Software logs play a crucial role in the development and maintenance of large-scale software systems, recording essential runtime information. Log parsing, which converts log messages into structured templates, is fundamental for various automated analysis tasks such as anomaly detection and root cause analysis. Unlike traditional log parsing methods that struggle with accurately identifying variables, recent Large Language Models (LLMs)-based approaches leverage their in-context learning capabilities to achieve more precise variable identification. Nonetheless, LLMs require significant computational resources and often struggle with unseen data, rasing concerns about their reliability in real-world online scenarios. This study introduces a novel approach inspired by Retrieval-Augmented Generation to enhance the reliability and efficiency of LLM-based log parsing. The proposed method involves simple validation of generated templates through regex matching, incorporating contextually similar examples from a continuously updated template database into the LLM prompt. Experimental results demonstrate significant improvements in parsing performance, robustness to unseen data, and cost efficiency.

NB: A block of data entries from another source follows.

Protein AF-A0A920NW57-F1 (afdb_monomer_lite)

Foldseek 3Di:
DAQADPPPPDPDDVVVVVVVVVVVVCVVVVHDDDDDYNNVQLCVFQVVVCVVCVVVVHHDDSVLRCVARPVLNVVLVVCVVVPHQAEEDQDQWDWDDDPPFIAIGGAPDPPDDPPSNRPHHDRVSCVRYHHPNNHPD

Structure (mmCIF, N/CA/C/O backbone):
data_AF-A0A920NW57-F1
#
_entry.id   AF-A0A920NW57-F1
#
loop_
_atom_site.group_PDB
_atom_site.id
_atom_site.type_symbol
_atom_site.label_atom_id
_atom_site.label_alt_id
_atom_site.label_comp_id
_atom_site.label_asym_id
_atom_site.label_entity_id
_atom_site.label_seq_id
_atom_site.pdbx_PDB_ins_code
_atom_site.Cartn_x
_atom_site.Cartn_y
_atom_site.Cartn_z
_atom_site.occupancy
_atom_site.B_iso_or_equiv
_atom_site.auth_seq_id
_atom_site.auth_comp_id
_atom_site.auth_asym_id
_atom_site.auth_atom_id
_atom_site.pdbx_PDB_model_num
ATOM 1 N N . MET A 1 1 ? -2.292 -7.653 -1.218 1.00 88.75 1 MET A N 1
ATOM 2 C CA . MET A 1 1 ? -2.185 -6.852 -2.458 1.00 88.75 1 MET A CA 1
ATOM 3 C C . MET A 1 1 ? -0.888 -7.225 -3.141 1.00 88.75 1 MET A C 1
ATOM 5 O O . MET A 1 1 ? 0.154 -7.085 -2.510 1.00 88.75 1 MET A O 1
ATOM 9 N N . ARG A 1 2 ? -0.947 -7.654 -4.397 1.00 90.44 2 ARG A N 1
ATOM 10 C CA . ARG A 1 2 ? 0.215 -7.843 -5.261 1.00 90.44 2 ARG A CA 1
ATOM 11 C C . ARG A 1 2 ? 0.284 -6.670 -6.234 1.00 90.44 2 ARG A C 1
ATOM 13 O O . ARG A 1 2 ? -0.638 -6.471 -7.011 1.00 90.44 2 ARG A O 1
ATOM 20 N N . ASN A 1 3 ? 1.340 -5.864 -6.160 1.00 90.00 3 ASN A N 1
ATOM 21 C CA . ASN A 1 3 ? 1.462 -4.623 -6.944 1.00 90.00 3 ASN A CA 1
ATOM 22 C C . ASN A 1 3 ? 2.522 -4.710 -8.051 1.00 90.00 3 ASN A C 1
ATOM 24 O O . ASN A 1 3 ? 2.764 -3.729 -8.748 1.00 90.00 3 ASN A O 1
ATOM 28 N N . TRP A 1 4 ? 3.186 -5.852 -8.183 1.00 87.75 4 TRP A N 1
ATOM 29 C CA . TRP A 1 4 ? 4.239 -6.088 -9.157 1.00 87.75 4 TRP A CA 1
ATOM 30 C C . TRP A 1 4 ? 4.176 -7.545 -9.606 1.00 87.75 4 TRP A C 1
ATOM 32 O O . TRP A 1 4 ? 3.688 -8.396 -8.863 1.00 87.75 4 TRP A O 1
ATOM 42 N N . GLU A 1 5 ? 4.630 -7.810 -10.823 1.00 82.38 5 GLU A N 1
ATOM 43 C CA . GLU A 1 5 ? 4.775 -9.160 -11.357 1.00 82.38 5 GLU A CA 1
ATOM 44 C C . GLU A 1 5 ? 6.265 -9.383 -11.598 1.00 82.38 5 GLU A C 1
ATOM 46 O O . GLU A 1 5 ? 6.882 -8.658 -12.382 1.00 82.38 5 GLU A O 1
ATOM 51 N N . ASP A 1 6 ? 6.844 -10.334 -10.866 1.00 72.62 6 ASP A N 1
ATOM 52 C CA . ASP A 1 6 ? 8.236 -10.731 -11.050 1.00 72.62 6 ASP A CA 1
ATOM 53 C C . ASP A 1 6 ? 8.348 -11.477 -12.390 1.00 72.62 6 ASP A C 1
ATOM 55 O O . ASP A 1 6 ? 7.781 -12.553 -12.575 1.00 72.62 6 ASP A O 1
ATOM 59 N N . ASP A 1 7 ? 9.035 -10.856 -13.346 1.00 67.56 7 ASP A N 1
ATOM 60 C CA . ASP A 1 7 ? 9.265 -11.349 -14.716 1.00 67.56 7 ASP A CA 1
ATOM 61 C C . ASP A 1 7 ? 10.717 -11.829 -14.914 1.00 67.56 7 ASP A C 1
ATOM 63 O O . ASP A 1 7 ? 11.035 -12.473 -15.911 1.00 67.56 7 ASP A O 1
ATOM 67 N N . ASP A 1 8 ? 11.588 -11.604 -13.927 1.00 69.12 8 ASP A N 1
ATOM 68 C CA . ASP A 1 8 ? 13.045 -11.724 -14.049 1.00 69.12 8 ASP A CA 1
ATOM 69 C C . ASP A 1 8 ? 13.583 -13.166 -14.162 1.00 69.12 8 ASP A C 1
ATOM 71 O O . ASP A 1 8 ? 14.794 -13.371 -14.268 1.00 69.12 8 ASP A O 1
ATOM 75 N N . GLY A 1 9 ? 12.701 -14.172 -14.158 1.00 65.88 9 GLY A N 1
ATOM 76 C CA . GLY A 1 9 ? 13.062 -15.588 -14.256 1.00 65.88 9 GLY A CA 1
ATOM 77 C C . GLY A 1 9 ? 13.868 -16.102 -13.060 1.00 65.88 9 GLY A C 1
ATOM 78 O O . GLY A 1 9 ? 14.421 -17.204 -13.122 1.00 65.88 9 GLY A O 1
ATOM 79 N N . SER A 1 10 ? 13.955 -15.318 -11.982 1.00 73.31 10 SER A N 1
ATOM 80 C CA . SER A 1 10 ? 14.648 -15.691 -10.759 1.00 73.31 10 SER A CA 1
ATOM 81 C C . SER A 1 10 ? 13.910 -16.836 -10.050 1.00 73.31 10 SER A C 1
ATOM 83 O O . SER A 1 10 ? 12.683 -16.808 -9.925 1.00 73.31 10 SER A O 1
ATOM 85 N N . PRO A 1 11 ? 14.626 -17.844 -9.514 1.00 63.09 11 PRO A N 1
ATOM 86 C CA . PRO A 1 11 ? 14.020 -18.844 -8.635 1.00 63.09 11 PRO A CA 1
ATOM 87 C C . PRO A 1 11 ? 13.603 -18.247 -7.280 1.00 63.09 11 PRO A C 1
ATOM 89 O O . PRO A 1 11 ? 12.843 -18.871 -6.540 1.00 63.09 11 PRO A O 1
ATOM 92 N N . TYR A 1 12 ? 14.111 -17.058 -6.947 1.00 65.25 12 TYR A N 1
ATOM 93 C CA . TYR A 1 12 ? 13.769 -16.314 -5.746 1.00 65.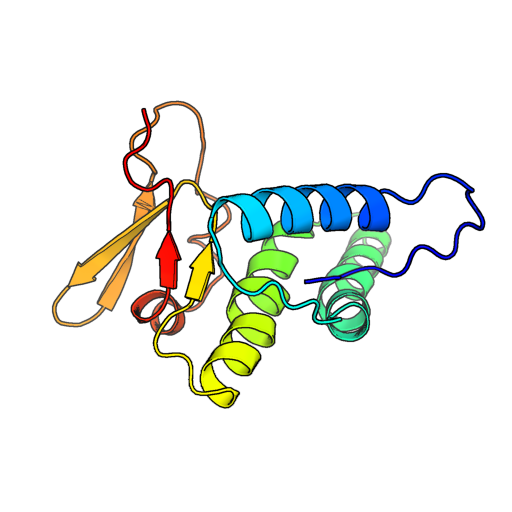25 12 TYR A CA 1
ATOM 94 C C . TYR A 1 12 ? 12.653 -15.315 -6.059 1.00 65.25 12 TYR A C 1
ATOM 96 O O . TYR A 1 12 ? 12.874 -14.364 -6.806 1.00 65.25 12 TYR A O 1
ATOM 104 N N . CYS A 1 13 ? 11.472 -15.539 -5.479 1.00 78.19 13 CYS A N 1
ATOM 105 C CA . CYS A 1 13 ? 10.304 -14.672 -5.619 1.00 78.19 13 CYS A CA 1
ATOM 106 C C . CYS A 1 13 ? 9.879 -14.180 -4.233 1.00 78.19 13 CYS A C 1
ATOM 108 O O . CYS A 1 13 ? 9.253 -14.917 -3.466 1.00 78.19 13 CYS A O 1
ATOM 110 N N . SER A 1 14 ? 10.215 -12.928 -3.918 1.00 82.62 14 SER A N 1
ATOM 111 C CA . SER A 1 14 ? 9.894 -12.297 -2.631 1.00 82.62 14 SER A CA 1
ATOM 112 C C . SER A 1 14 ? 8.387 -12.164 -2.413 1.00 82.62 14 SER A C 1
ATOM 114 O O . SER A 1 14 ? 7.910 -12.324 -1.295 1.00 82.62 14 SER A O 1
ATOM 116 N N . ILE A 1 15 ? 7.613 -11.976 -3.488 1.00 85.06 15 ILE A N 1
ATOM 117 C CA . ILE A 1 15 ? 6.145 -11.905 -3.431 1.00 85.06 15 ILE A CA 1
ATOM 118 C C . ILE A 1 15 ? 5.560 -13.193 -2.839 1.00 85.06 15 ILE A C 1
ATOM 120 O O . ILE A 1 15 ? 4.607 -13.150 -2.059 1.00 85.06 15 ILE A O 1
ATOM 124 N N . LYS A 1 16 ? 6.133 -14.348 -3.200 1.00 86.75 16 LYS A N 1
ATOM 125 C CA . LYS A 1 16 ? 5.686 -15.644 -2.688 1.00 86.75 16 LYS A CA 1
ATOM 126 C C . LYS A 1 16 ? 6.004 -15.798 -1.202 1.00 86.75 16 LYS A C 1
ATOM 128 O O . LYS A 1 16 ? 5.167 -16.315 -0.471 1.00 86.75 16 LYS A O 1
ATOM 133 N N . GLU A 1 17 ? 7.183 -15.363 -0.765 1.00 89.94 17 GLU A N 1
ATOM 134 C CA . GLU A 1 17 ? 7.582 -15.404 0.648 1.00 89.94 17 GLU A CA 1
ATOM 135 C C . GLU A 1 17 ? 6.688 -14.495 1.504 1.00 89.94 17 GLU A C 1
ATOM 137 O O . GLU A 1 17 ? 6.086 -14.972 2.464 1.00 89.94 17 GLU A O 1
ATOM 142 N N . ASP A 1 18 ? 6.478 -13.244 1.082 1.00 90.88 18 ASP A N 1
ATOM 143 C CA . ASP A 1 18 ? 5.587 -12.293 1.762 1.00 90.88 18 ASP A CA 1
ATOM 144 C C . ASP A 1 18 ? 4.147 -12.828 1.877 1.00 90.88 18 ASP A C 1
ATOM 146 O O . ASP A 1 18 ? 3.468 -12.631 2.891 1.00 90.88 18 ASP A O 1
ATOM 150 N N . PHE A 1 19 ? 3.656 -13.517 0.838 1.00 91.88 19 PHE A N 1
ATOM 151 C CA . PHE A 1 19 ? 2.331 -14.135 0.868 1.00 91.88 19 PHE A CA 1
ATOM 152 C C . PHE A 1 19 ? 2.256 -15.294 1.869 1.00 91.88 19 PHE A C 1
ATOM 154 O O . PHE A 1 19 ? 1.259 -15.415 2.580 1.00 91.88 19 PHE A O 1
ATOM 161 N N . LEU A 1 20 ? 3.296 -16.131 1.951 1.00 94.06 20 LEU A N 1
ATOM 162 C CA . LEU A 1 20 ? 3.351 -17.236 2.911 1.00 94.06 20 LEU A CA 1
ATOM 163 C C . LEU A 1 20 ? 3.388 -16.727 4.356 1.00 94.06 20 LEU A C 1
ATOM 165 O O . LEU A 1 20 ? 2.670 -17.268 5.198 1.00 94.06 20 LEU A O 1
ATOM 169 N N . ASP A 1 21 ? 4.135 -15.659 4.631 1.00 95.56 21 ASP A N 1
ATOM 170 C CA . ASP A 1 21 ? 4.151 -15.016 5.948 1.00 95.56 21 ASP A CA 1
ATOM 171 C C . ASP A 1 21 ? 2.775 -14.437 6.304 1.00 95.56 21 ASP A C 1
ATOM 173 O O . ASP A 1 21 ? 2.259 -14.650 7.406 1.00 95.56 21 ASP A O 1
ATOM 177 N N . ALA A 1 22 ? 2.126 -13.750 5.358 1.00 95.00 22 ALA A N 1
ATOM 178 C CA . ALA A 1 22 ? 0.770 -13.245 5.553 1.00 95.00 22 ALA A CA 1
ATOM 179 C C . ALA A 1 22 ? -0.232 -14.382 5.816 1.00 95.00 22 ALA A C 1
ATOM 181 O O . ALA A 1 22 ? -1.080 -14.251 6.701 1.00 95.00 22 ALA A O 1
ATOM 182 N N . ALA A 1 23 ? -0.123 -15.497 5.086 1.00 96.38 23 ALA A N 1
ATOM 183 C CA . ALA A 1 23 ? -0.977 -16.671 5.253 1.00 96.38 23 ALA A CA 1
ATOM 184 C C . ALA A 1 23 ? -0.773 -17.327 6.620 1.00 96.38 23 ALA A C 1
ATOM 186 O O . ALA A 1 23 ? -1.749 -17.656 7.293 1.00 96.38 23 ALA A O 1
ATOM 187 N N . PHE A 1 24 ? 0.480 -17.442 7.063 1.00 97.62 24 PHE A N 1
ATOM 188 C CA . PHE A 1 24 ? 0.823 -17.962 8.381 1.00 97.62 24 PHE A CA 1
ATOM 189 C C . PHE A 1 24 ? 0.164 -17.145 9.500 1.00 97.62 24 PHE A C 1
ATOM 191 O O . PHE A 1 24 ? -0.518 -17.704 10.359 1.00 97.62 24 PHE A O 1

- Semantic Template Generation: The project includes a script to generate semantic templates from log messages using the OpenAI gpt4o-mini model.
- Retrieval-Augmented Generation: The log parsing pipeline uses a retrieval-augmented generation model to generate log templates with the Qdrant vector database.
- Regex-based Template Validation: The generated templates are validated using regex patterns to ensure the reliability of the parsing results and reduce the number of false positives.
.
├── evaluate.py # Script to evaluate the generated templates
├── evaluation/ # Evaluation module from part of TA-Eval-Rep. (Copyright (C) 2022 University of Luxembourg)
├── experiment.sh # Script to run experiments
├── gen_semantic.py # Script to generate semantic templates
├── logs/ # Apache logs dataset
├── analysis.ipynb # Jupyter notebook for analysis
├── README.md # This README file
├── run.py # Main script to run the log parsing pipeline
└── utils.py # General utility functions
The project dependencies can be installed using the following requirements.txt
:
pandas
numpy
scikit-learn
nltk
qdrant-client[fastembed]
openai
python-dotenv
rich
To install all required packages, run:
pip install -r requirements.txt
Additionally, you will need to run a Qdrant vector database. You can do so with the following Docker command:
sudo docker run -d --privileged -p 6333:6333 qdrant/qdrant
To run this project, you need to set up your OpenAI API key. Create a .env
file in the root directory of the project and add the following line:
OPENAI_API_KEY=<your_openai_api_key>
Replace <your_openai_api_key> with your actual OpenAI API key.
The experiment can be executed using the provided experiment.sh
script. This script will run the gen_semantic.py
and run.py
scripts in sequence for a given project.
./experiment.sh <project_name>
This will perform the following steps for the specified project:
- Generate semantic templates with
gen_semantic.py
. - Run the log parsing pipeline with
run.py
using different configurations (0, 1, 2, and 4 retrievals). - Evaluate the results and generate output files.
The approach proposed in the paper for online log parsing with unseen data involves (i) providing the large language model (LLM) with examples similar to the input in the prompt, which significantly improves performance compared to using fixed examples, and (ii) leveraging regex-based pseudo-validation and a vector database to enable the system to achieve the same performance at less than 10% of the cost of the original LLM system.